Wednesday, February 13, 2013

Field with name … was not found - SPFieldCollection

A booby trap is a device or setup that is intended to kill, harm or surprise a person, unknowingly triggered by the presence or actions of the victim.

The SharePoint 2010 Object Model has a couple of ‘booby traps’ and if you don’t pay careful attention you might end up wasting precious time trying to troubleshoot code which should be working.

The following issue is a classic example of syntax which is really easy to implement and descriptive enough to prevent us from making mistakes…but it can be a little misleading.

If you want to retrieve an existing site column (field) from a SPWeb and you know what the internal name of the field is you can use the following to get the field:

SPField newField = web.Fields.GetField(fieldname);

If you don’t know the internal name of the field but you know what the display name of the field is you can use the following to get the field:

SPField newField = web.Fields.GetField(fieldname);


SPField newField = web.Fields[fieldname];

Now, imagine you want to programmatically (C#) add a site column (field) to a SharePoint list, library or content type.

First you want to check if the field exists, then you want to retrieve the field and finally you want to add the field to a list, library or content type.

1-You can use the display name of the field to check if it exists:


The result is = true so

2-You want to use the display name of the field to fetch the field from the web:


You can see from the two screenshots (above) that the comments indicate that the ‘display name’ can be used in both functions so by looking at it one would assume that if web.Fields.ContainsField(“SolutionExpert”) is true then you will be able to retrieve the field by using SPField newfield = web.Fields[“SolutionExpert”] ... but there is a problem!!!

The internal name of my field is ‘SolutionExpert’ and the display name is ‘Solution Expert’ so I made a mistake!!

If you look closely at web.Fields.ContainsField(string fieldName) you will see that the method accepts either the display name or the internal name of the field, so you might find yourself in a situation where you passed in the internal name of a field to web.Fields.ContainsField and the result was true, but when you then use the same field name to try access the field with newfield = web.Fields[fieldname] you will get an error because newfield = web.Fields[fieldname] only accepts the display name of the field and not the internal name.

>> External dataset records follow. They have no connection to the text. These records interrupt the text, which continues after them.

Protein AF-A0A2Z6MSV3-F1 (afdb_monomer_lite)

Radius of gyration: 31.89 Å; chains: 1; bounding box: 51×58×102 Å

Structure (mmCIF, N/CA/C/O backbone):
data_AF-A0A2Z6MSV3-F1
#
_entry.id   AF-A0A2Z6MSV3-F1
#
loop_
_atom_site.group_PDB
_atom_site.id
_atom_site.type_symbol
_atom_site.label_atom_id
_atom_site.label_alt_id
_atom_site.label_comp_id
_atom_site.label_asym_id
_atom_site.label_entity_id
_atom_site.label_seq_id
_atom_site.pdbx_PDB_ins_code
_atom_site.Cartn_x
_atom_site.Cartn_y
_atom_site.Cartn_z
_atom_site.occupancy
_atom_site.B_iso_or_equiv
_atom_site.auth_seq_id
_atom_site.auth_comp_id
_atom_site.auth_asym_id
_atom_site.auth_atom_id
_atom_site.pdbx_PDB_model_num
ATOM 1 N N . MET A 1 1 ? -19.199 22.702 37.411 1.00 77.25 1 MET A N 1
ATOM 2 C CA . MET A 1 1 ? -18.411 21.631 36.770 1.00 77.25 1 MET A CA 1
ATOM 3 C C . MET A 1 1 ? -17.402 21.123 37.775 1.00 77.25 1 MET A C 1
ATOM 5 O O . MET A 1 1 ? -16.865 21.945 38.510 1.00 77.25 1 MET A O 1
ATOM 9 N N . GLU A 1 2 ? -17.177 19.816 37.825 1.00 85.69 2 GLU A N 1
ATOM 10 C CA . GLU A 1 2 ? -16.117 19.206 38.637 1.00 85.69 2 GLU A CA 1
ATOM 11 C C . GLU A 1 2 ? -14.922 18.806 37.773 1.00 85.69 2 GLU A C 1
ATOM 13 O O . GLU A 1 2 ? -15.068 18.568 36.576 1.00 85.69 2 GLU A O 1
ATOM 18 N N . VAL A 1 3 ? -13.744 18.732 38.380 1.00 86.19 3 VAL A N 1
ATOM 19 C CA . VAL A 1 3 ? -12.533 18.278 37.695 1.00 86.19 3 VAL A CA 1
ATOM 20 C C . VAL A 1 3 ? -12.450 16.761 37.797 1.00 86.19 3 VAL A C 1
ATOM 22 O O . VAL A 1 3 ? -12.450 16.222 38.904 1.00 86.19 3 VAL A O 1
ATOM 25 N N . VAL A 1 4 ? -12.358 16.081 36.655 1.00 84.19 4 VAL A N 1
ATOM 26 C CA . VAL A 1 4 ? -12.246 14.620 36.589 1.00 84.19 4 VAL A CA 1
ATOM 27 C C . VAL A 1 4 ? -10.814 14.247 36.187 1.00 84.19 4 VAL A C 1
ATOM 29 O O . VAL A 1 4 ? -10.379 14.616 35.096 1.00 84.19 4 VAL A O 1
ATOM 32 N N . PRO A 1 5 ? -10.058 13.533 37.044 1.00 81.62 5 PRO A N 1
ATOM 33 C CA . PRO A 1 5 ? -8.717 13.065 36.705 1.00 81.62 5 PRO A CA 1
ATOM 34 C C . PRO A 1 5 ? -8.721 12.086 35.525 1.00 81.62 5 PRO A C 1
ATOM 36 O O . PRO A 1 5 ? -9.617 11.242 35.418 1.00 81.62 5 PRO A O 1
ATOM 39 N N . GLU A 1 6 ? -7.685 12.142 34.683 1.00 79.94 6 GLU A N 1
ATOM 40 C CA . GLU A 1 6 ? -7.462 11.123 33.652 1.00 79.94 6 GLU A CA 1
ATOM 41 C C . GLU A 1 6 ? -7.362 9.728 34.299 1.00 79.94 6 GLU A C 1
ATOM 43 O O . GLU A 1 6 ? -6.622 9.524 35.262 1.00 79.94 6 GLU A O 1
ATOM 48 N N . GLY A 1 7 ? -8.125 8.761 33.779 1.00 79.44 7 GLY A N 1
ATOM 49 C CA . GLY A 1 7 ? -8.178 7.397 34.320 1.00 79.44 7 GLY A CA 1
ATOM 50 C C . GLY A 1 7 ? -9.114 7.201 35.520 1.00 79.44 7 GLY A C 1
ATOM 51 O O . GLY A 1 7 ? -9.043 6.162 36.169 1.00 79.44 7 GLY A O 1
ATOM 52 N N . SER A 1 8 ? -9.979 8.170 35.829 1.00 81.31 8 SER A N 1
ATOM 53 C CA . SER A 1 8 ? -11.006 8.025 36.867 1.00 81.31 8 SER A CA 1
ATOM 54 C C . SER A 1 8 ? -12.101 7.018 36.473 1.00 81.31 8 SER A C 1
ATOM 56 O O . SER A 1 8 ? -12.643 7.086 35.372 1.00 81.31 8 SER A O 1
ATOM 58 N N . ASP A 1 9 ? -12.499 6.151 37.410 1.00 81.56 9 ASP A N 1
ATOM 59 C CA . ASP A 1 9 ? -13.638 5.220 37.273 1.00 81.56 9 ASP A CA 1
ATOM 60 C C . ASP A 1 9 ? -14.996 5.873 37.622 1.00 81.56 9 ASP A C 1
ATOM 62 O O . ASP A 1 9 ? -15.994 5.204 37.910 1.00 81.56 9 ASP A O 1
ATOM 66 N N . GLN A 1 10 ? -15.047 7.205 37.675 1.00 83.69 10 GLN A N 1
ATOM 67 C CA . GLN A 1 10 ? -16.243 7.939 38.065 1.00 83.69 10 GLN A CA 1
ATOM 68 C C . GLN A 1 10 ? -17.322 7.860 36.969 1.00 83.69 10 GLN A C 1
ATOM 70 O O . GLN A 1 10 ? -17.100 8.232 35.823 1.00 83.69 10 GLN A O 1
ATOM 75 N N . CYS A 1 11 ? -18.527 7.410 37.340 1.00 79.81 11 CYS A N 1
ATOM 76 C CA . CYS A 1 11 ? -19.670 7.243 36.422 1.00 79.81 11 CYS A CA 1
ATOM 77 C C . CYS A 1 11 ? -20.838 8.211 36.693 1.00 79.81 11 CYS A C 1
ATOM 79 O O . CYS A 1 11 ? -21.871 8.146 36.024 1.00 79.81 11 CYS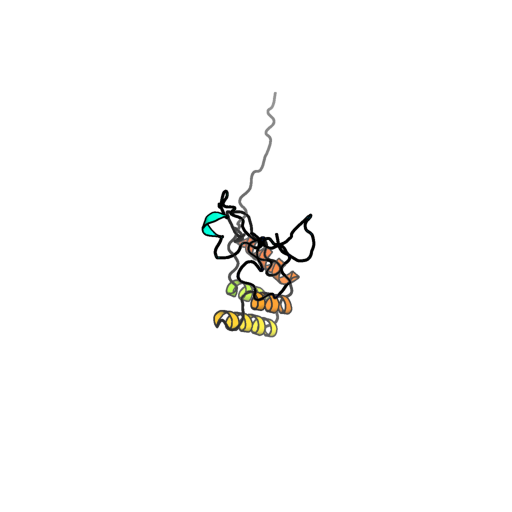 A O 1
ATOM 81 N N . ARG A 1 12 ? -20.711 9.063 37.714 1.00 81.62 12 ARG A N 1
ATOM 82 C CA . ARG A 1 12 ? -21.728 10.009 38.197 1.00 81.62 12 ARG A CA 1
ATOM 83 C C . ARG A 1 12 ? -21.044 11.199 38.879 1.00 81.62 12 ARG A C 1
ATOM 85 O O . ARG A 1 12 ? -19.879 11.052 39.244 1.00 81.62 12 ARG A O 1
ATOM 92 N N . PRO A 1 13 ? -21.747 12.315 39.126 1.00 85.69 13 PRO A N 1
ATOM 93 C CA . PRO A 1 13 ? -21.166 13.417 39.878 1.00 85.69 13 PRO A CA 1
ATOM 94 C C . PRO A 1 13 ? -20.639 12.996 41.255 1.00 85.69 13 PRO A C 1
ATOM 96 O O . PRO A 1 13 ? -21.236 12.122 41.894 1.00 85.69 13 PRO A O 1
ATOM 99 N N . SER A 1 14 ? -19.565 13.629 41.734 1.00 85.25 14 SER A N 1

So, remember that it is much safer to reference fields by its internal name and instead of using

SPField newField = web.Fields[fieldname]

rather use:

SPField newField = web.Fields.GetField(fieldname);


Also see:


ADmin said...

When you have this essential structure set up, you can begin pondering what number this site of expressions to compose for every part of your article.

Arsalan Yousuf said...

Thank you for this fantastic and needful read. I was very encouraged to find this site. Thanks a lot. coursework writing

Jason said...

Thank you also my error is Column with name "'HybridParserTimeAvg' was not found." I wanted to post this to show that this isn't just about the above fields. But the code can be used if slightly modified.